Hier haben wir das spezifisch Christliche ausdrücklich ins Spiel gebracht. Auch Anbetung, Gemeinschaft, Dienst haben wir ab gelesen von der Eucharistie. Aber wir versuchen sie so zu lesen, daß darin die allgemein menschlichen Voraussetzungen der Eucharistie in den Vordergrund traten. Es muß das Interesse des Christen sein, nicht nur mit seinesgleichen, sondern mit allen, die Verantwortung für die Welt tragen, die Gestaltung einer menschlichen Welt voranzutreiben. Er lebt dabei aus dem, was ihm vom Innersten seines Glaubens zugesprochen wird. Die Hingabe Jesu an den Vater, die Gemeinschaft, die er in seinem Blut zwischen uns stiftet, der Dienst für das Leben der Welt, den er im Opfer seines Lebens vollendet, Verwandlung allen Leides durch sein stellvertretendes Mitleiden sind für die christliche Weltverantwortung die tragende Kraft und das verbindliche Maß. Dieses unterscheidend Christliche aber erschließt zugleich das verbindend Menschliche. Eucharistie wird uns zum Schlüssel, um in einen Raum vorzustoßen, der für die anderen nicht unbetretbar ist. Im Licht der Eucharistie lassen sich die Zeichen des Menschlichen nur um so deutlicher lesen.

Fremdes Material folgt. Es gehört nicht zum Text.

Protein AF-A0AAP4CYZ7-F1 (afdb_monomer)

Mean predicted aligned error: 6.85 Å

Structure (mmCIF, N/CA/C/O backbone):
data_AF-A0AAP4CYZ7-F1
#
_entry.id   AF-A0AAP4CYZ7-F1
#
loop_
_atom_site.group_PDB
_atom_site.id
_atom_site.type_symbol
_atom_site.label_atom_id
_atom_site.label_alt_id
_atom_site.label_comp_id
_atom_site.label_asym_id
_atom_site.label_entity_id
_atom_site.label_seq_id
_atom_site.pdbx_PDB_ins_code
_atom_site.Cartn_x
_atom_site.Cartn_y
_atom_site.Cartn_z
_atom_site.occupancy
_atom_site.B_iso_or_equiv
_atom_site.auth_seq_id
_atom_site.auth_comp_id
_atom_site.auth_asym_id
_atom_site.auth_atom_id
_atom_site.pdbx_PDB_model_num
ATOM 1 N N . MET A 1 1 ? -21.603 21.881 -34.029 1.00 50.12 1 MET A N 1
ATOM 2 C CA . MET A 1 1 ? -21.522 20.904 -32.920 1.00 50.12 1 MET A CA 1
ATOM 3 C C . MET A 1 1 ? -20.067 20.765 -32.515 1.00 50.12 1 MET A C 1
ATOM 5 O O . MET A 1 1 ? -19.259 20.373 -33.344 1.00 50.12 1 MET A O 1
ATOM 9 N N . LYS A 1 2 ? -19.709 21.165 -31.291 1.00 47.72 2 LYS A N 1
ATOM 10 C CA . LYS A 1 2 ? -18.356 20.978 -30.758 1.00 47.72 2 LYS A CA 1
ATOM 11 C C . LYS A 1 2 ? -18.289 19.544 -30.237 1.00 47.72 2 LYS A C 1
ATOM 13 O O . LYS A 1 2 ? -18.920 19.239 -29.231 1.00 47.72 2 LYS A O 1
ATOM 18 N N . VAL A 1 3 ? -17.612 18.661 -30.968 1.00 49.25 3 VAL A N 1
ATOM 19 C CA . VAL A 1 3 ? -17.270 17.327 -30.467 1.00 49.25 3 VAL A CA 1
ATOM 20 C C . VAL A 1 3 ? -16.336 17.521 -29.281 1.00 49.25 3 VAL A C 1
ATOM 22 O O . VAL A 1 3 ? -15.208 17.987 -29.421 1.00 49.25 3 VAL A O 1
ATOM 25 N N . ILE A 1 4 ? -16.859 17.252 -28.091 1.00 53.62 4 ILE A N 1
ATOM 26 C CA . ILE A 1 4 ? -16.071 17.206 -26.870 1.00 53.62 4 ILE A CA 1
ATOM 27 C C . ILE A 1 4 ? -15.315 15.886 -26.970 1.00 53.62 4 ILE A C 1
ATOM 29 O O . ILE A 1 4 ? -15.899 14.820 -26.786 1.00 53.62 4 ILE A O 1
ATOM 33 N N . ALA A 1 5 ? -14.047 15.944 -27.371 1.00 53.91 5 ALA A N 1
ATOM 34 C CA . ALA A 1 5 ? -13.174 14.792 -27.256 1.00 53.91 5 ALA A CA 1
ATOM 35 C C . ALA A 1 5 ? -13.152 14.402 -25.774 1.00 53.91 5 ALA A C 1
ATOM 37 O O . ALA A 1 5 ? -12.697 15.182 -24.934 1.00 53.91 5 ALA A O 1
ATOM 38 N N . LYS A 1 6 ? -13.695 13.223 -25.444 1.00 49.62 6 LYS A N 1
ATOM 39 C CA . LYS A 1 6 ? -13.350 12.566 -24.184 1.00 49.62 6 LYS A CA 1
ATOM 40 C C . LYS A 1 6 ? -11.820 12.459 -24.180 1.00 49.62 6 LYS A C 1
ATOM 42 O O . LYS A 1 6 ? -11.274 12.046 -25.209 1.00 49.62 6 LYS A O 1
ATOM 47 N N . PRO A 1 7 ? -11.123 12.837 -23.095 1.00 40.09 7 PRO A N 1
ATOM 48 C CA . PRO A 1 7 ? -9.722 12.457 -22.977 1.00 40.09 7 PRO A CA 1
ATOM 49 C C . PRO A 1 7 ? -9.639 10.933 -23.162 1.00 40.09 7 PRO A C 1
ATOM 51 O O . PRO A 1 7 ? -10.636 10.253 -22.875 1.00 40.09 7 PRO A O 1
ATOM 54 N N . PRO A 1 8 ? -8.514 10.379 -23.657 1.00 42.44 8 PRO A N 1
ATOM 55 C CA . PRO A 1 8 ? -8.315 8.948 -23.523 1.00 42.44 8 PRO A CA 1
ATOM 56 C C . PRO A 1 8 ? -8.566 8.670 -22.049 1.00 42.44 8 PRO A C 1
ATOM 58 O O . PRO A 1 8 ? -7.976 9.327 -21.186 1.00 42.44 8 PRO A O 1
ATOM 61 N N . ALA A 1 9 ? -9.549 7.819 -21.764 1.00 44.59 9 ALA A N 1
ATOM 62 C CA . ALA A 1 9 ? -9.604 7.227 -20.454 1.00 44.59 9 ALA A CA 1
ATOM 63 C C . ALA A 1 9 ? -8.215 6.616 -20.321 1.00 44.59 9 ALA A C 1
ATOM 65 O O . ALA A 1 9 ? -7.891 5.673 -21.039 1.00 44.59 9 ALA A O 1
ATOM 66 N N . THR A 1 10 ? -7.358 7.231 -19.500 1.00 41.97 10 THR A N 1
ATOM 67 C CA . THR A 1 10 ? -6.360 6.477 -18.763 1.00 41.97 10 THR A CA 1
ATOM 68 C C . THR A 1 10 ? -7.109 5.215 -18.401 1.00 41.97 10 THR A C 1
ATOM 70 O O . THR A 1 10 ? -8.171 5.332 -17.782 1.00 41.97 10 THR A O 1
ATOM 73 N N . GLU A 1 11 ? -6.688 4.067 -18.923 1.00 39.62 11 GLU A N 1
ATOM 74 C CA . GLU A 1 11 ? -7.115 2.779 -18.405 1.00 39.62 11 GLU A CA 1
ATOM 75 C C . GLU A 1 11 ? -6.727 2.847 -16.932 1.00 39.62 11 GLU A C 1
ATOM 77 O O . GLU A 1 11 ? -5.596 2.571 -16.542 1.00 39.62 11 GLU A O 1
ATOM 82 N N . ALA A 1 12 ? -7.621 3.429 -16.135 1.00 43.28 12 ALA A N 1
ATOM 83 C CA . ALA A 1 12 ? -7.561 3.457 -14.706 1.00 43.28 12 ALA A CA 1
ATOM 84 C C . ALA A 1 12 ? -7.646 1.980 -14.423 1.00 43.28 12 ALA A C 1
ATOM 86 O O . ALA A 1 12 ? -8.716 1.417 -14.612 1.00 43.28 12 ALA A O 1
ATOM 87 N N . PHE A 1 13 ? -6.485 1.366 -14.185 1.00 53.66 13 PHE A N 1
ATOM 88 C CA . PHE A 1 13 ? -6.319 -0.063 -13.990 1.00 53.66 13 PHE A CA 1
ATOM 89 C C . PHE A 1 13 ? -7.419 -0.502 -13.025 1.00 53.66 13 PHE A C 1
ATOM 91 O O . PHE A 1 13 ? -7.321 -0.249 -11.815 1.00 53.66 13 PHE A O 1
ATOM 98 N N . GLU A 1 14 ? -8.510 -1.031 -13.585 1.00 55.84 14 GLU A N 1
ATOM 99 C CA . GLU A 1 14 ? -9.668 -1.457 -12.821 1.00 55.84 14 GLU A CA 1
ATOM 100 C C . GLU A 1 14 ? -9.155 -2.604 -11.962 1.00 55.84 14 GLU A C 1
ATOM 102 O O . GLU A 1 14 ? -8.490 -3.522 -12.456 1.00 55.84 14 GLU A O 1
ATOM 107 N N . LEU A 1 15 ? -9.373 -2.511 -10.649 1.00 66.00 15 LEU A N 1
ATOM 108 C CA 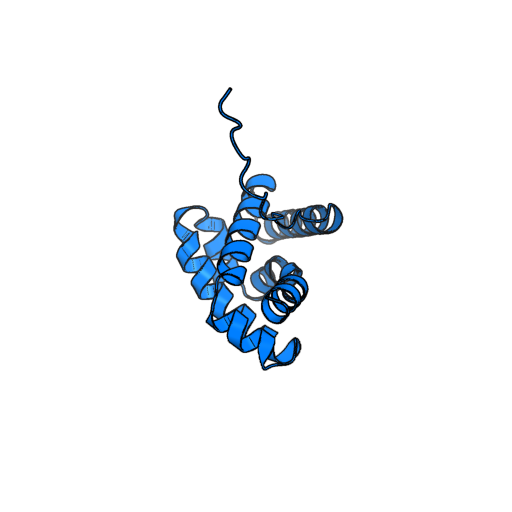. LEU A 1 15 ? -9.123 -3.653 -9.785 1.00 66.00 15 LEU A CA 1
ATOM 109 C C . LEU A 1 15 ? -9.915 -4.821 -10.355 1.00 66.00 15 LEU A C 1
ATOM 111 O O . LEU A 1 15 ? -11.112 -4.694 -10.606 1.00 66.00 15 LEU A O 1
ATOM 115 N N . SER A 1 16 ? -9.263 -5.966 -10.548 1.00 79.00 16 SER A N 1
ATOM 116 C CA . SER A 1 16 ? -10.038 -7.177 -10.777 1.00 79.00 16 SER A CA 1
ATOM 117 C C . SER A 1 16 ? -10.918 -7.422 -9.552 1.00 79.00 16 SER A C 1
ATOM 119 O O . SER A 1 16 ? -10.478 -7.192 -8.422 1.00 79.00 16 SER A O 1
ATOM 121 N N . GLU A 1 17 ? -12.129 -7.939 -9.760 1.00 81.00 17 GLU A N 1
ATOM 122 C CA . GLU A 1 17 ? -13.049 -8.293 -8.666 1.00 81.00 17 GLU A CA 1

In der inneren Logik des Christlichen ist es indessen nicht [23] nur ein Anhang an die eigentliche Wahrheit der Eucharistie, in ihr den Schlüssel für die Dimensionen der Weltverantwortung zu finden. Ein bloß kultisches Verständnis der Eucharistie, eine Beschränkung ihrer Wirklichkeit auf den Raum der heiligen Feier und der durch sie genährten persönlichen Heiligkeit widerspräche dem, was sich in ihr vollzieht und darstellt. Tod und Auferstehung Jesu Christi, Brot für das Leben der Welt, Leib und Blut hingegeben für die Vielen das stößt unmißverständlich die Kirchtür auf und weist auf Menschheit und Welt. Die neue Wirklichkeit darf von der Wirklichkeit unseres Alltags nicht isoliert werden. Eucharistie ist also mehr als nur sie selbst, mehr als nur ihr sakramentales Geschehen. In der Eucharistie, in der wir ein Leib werden mit dem Herrn, empfangen wir sein universales Für mit, werden wir hineingenommen in seine Sendung für die Welt.

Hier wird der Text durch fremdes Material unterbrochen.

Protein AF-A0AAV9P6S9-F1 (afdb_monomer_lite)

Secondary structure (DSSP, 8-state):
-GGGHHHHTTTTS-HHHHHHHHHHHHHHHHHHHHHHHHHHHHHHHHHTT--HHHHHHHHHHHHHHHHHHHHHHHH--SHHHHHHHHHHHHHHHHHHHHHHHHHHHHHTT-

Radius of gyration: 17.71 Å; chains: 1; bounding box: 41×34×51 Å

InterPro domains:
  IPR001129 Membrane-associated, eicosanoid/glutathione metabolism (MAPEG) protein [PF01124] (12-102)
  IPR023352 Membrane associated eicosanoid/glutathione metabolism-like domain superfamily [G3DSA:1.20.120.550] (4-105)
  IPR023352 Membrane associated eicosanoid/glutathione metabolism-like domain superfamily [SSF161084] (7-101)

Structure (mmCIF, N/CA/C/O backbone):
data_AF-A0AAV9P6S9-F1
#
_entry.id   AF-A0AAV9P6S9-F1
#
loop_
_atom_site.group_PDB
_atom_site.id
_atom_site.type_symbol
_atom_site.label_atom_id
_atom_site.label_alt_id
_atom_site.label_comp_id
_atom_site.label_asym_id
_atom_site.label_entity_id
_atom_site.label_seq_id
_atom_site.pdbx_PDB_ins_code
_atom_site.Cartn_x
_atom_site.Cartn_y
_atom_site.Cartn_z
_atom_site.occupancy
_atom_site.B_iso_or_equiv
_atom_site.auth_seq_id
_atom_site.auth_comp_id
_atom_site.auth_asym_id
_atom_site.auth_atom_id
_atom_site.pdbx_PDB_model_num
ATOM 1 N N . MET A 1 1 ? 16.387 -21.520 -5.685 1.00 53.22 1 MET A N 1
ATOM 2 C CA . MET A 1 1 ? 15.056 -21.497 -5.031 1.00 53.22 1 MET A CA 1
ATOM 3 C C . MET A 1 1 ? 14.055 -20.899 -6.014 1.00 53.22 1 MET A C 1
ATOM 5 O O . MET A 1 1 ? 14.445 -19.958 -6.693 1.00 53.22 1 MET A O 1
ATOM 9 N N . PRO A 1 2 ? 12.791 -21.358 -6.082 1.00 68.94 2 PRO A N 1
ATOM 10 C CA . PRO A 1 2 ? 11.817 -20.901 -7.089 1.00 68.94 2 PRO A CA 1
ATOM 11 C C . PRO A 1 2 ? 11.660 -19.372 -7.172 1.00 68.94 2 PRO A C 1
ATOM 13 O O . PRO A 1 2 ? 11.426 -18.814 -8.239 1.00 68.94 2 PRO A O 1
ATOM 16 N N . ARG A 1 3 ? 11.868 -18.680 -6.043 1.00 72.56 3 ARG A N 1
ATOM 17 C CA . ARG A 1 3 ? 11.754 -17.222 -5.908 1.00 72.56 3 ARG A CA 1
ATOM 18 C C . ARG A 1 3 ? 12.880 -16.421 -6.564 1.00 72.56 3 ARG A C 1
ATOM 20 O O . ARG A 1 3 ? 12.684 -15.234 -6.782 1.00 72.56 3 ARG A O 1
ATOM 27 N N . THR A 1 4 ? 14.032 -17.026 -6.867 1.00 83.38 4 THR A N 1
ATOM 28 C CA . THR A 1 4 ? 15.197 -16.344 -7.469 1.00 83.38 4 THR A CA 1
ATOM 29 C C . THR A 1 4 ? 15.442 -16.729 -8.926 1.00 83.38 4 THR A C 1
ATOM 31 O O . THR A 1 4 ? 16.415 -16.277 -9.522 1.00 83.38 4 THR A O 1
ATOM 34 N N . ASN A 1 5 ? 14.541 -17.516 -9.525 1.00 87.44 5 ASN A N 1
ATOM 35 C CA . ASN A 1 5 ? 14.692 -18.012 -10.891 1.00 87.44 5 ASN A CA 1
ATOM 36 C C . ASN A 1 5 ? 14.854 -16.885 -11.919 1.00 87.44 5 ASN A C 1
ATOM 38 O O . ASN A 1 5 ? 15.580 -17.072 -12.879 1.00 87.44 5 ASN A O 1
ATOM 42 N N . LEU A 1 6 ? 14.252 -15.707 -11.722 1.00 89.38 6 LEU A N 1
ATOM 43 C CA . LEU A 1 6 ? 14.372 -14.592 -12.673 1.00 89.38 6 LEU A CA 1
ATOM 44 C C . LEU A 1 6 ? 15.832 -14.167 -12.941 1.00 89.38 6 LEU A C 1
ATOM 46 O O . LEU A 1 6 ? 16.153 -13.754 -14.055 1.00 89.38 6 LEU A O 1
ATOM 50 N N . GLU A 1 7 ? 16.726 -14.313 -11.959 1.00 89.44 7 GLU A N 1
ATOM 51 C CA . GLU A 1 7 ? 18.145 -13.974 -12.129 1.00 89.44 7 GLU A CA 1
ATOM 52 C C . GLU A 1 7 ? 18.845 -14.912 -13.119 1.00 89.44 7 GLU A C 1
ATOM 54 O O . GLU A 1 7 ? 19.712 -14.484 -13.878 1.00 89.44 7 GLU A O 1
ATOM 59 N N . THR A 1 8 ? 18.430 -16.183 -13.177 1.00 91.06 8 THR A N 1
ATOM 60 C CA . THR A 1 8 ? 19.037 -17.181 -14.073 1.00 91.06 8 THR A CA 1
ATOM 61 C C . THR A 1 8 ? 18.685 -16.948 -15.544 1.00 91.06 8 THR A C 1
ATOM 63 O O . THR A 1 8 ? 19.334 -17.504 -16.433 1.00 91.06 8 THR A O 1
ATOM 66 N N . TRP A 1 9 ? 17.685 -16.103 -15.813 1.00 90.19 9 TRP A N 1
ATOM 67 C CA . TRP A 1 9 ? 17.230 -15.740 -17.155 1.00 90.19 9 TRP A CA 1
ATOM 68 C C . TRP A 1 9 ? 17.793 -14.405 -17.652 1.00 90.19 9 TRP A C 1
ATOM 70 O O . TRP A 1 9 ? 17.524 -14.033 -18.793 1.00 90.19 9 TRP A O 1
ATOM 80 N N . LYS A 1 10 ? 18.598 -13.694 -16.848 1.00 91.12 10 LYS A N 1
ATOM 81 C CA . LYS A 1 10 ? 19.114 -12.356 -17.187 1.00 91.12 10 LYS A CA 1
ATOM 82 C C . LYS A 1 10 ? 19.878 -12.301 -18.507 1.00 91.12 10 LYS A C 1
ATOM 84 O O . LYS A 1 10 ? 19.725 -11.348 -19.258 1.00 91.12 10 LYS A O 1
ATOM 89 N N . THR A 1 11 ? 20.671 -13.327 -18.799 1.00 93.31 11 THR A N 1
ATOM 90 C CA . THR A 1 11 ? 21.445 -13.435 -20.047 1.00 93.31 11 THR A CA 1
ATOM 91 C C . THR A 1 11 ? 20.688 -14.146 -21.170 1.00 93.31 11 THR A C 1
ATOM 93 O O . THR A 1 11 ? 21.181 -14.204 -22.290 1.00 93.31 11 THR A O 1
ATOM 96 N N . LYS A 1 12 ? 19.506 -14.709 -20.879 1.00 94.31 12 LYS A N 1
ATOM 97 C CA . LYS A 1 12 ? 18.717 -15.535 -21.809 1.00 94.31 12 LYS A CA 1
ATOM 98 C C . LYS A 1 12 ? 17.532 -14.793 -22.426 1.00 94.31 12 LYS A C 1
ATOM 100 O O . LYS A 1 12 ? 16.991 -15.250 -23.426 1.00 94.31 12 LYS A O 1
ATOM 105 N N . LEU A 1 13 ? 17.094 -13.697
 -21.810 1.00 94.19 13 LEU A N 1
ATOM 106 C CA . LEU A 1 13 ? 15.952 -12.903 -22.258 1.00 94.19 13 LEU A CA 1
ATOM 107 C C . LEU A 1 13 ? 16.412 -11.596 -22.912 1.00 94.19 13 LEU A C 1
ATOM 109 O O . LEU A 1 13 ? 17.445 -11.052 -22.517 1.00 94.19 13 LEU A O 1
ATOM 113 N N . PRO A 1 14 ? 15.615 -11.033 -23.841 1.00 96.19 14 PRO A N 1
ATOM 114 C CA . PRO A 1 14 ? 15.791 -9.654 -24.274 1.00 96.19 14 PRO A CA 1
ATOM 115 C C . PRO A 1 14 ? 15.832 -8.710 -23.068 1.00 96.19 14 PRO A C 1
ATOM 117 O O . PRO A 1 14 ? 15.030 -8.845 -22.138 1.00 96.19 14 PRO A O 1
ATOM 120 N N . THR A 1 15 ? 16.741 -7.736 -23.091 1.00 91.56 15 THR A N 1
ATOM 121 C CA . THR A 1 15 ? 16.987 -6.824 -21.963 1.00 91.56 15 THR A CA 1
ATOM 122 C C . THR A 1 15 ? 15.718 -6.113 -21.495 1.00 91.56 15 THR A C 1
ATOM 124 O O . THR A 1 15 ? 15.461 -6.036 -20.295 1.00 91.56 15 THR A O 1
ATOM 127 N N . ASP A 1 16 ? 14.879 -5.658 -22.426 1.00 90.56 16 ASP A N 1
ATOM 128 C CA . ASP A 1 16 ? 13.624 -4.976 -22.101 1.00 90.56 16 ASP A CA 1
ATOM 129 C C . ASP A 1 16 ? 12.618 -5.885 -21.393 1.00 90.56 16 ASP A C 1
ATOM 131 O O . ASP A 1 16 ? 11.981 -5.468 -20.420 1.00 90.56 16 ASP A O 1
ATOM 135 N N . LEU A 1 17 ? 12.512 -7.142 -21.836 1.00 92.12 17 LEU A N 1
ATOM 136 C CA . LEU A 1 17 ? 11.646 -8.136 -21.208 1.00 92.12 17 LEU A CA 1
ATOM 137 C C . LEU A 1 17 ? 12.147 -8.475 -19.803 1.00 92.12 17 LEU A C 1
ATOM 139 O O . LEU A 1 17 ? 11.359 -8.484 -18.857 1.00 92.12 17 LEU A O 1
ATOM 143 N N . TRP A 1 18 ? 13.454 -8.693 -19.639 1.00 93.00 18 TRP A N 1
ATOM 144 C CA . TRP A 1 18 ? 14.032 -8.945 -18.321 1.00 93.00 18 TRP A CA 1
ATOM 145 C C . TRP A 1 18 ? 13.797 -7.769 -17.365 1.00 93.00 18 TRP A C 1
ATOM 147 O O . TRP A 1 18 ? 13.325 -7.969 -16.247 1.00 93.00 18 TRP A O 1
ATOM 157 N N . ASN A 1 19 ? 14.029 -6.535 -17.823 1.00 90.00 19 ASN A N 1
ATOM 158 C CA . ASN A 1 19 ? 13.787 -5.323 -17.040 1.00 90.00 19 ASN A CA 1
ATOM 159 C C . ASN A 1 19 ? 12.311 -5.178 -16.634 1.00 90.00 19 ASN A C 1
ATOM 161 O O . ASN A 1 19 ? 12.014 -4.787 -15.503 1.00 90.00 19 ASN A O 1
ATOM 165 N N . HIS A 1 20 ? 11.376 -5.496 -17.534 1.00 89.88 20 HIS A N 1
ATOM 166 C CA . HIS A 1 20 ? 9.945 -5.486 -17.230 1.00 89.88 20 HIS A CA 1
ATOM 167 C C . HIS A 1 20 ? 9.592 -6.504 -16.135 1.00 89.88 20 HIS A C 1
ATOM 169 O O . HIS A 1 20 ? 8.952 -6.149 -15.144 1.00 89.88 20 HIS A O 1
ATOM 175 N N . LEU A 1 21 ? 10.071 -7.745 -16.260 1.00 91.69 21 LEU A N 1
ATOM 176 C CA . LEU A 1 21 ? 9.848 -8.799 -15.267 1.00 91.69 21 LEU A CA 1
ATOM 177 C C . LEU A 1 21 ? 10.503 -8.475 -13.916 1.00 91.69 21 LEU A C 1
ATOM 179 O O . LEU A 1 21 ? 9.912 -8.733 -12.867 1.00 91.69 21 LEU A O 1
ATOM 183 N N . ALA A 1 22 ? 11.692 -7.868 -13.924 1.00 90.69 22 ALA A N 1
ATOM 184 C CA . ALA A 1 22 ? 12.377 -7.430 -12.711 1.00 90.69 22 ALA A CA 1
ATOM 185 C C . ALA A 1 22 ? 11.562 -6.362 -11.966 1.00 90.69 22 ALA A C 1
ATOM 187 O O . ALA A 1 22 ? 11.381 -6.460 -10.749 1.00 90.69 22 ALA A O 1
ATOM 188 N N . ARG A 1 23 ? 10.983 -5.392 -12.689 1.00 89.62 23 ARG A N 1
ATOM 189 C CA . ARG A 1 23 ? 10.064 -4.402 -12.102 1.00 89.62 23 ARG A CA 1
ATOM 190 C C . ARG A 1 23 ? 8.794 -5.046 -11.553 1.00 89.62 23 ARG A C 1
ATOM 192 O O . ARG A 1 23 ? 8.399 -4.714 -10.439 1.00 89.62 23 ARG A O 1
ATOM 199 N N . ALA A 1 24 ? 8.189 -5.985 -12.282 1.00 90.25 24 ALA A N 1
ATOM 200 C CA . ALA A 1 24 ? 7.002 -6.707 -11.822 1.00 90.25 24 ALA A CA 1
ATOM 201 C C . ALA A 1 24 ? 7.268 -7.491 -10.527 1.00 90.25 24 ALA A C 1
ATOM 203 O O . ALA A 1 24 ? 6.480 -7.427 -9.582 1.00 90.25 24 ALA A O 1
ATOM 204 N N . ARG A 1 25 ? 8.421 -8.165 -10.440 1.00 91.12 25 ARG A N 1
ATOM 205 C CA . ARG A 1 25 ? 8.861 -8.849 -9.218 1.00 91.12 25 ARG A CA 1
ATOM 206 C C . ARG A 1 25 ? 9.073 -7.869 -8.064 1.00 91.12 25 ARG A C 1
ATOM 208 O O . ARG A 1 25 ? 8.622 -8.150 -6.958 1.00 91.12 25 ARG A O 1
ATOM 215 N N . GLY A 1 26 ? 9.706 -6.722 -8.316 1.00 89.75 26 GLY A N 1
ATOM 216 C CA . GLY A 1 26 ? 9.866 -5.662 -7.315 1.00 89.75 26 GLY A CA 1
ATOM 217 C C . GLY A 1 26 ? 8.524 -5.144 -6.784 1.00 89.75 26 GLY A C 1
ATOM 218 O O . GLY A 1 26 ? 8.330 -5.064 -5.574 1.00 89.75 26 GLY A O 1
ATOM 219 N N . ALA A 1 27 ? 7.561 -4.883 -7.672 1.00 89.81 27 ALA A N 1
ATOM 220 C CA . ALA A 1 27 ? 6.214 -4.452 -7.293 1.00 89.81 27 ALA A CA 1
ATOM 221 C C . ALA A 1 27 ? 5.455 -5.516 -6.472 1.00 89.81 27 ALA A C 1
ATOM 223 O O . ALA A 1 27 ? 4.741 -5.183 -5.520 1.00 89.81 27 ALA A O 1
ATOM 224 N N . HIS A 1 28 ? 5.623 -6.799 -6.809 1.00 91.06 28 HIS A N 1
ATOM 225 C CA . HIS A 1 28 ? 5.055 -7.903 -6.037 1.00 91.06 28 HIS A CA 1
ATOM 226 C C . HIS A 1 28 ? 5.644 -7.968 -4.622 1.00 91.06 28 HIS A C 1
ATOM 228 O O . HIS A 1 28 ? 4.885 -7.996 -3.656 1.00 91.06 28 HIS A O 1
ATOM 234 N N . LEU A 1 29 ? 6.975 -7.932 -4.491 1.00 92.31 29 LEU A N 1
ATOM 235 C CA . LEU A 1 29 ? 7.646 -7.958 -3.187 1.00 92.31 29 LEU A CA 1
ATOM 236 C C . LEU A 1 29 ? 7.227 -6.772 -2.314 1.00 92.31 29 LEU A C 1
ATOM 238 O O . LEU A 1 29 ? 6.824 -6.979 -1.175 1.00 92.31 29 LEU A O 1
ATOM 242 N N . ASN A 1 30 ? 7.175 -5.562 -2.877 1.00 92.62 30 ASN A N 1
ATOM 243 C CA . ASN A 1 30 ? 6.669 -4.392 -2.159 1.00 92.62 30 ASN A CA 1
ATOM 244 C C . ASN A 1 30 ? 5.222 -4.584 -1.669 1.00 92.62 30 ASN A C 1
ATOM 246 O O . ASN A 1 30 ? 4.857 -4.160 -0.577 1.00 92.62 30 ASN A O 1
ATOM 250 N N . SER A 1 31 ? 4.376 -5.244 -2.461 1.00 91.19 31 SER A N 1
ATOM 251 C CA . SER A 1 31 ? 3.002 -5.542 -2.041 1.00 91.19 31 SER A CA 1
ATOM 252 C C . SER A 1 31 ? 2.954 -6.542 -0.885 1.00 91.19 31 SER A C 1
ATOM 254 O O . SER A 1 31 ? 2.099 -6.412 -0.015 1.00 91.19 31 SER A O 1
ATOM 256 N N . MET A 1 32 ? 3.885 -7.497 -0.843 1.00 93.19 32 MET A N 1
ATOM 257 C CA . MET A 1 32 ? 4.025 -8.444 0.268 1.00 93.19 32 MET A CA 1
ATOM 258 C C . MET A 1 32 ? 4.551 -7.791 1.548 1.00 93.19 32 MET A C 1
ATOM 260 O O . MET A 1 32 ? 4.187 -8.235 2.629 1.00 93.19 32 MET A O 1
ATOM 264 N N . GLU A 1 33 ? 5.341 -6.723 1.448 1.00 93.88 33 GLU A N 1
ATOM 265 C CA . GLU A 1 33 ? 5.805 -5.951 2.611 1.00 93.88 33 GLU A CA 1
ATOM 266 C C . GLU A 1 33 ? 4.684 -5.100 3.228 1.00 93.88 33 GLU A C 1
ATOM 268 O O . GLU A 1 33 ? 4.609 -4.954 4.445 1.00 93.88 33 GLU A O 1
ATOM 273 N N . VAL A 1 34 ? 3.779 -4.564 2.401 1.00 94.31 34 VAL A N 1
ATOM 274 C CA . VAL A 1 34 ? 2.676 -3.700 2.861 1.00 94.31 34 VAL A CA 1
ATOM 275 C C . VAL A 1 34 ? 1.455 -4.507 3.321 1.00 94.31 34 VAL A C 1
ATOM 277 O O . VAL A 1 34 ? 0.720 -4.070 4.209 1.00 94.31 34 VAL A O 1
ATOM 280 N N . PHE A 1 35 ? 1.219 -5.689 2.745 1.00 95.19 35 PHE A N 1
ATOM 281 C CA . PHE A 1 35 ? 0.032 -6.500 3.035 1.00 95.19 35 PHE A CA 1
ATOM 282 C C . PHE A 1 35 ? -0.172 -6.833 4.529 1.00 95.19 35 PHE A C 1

Und es wäre nochmals zuwenig, in der Eucharistie nur die spirituellen Motive und die ethischen Imperative für unser persönliches Engagement zu suchen. In der Eucharistie beansprucht der Herr ein Stuck dieser unserer erfahrbaren Welt, damit es wirksames Zeichen seiner Gegenwart und damit der neuen Schöpfung werde. Ist es nicht an uns, aus dem Stück Welt, das wir in Händen tragen, ein für die Welt, für alle sichtbares Zeichen des Heiles zu gestalten, auf das wir hoffen? Sollen wir nicht in aller Ohnmacht und Vorläufigkeit erfahrbar machen, daß die Liebe stärker ist als die Verhältnisse und der Tod, als bloß menschliche Interessen und Ideale? Sicher können wir aus den Dimensionen der Eucharistie keinen Raster von Prinzipien machen, deren Komponenten die verläßliche Lösung für jede Frage konkreter christlicher Weltverantwortung ergeben. Aber angesichts eines jeden Problems die Frage zu stellen, wie sie sich verändert im Lichte des neuen, eucharistischen Wirklichkeits- [24] verständnisses, das könnte unsere Verantwortung und unsere Fantasie, unsere Erkenntnis und unsere Bereitschaft selbst neu werden lassen. Wir werden jedenfalls von einem eucharistischen Ansatz aus nicht mehr unser eigenes Interesse zum einzigen und ersten Maßstab des Handelns machen können, um nur nachträglich den Kompromiß der Egoismen zu suchen. Wir werden nicht mehr die Krisen und Schwierigkeiten notdürftig überkleistern, statt sie von innen her gemeinsam zu bestehen. Wir werden nicht mehr an die unverfügbaren Maßstäbe und Werte ein paar Konzessionen machen, sondern Lösungen suchen, die in der Überzeugung gründen, daß dort, wo das Göttliche wächst, auch das Menschliche wächst. Wir werden andere Politik machen, anders Wirtschaft und Kultur mitgestalten.

Dies alles wird freilich nur in dem Ausmaß gelingen, als wir nicht nur anhand der Wahrheit von der Eucharistie über Probleme nachdenken, sondern lebendig Eucharistie feiern, ja Eucharistie sind. Wir müssen an uns erfahren, daß Liebe mehr vermag, um eine gesellschaftliche Ordnung zu verwirklichen, in welcher Liebe stärker ist als Verhaltnisse und Interessen. Solche gemeinsame Feier der Eucharistie, solches Sehenlernen im Licht der Eucharistie, solche Zuwendung zur Mitte des Glaubens und zum Horizont der Welt, das könnte ein Stück mehr Ereignis werden an Fronleichnam 1980 in Berlin.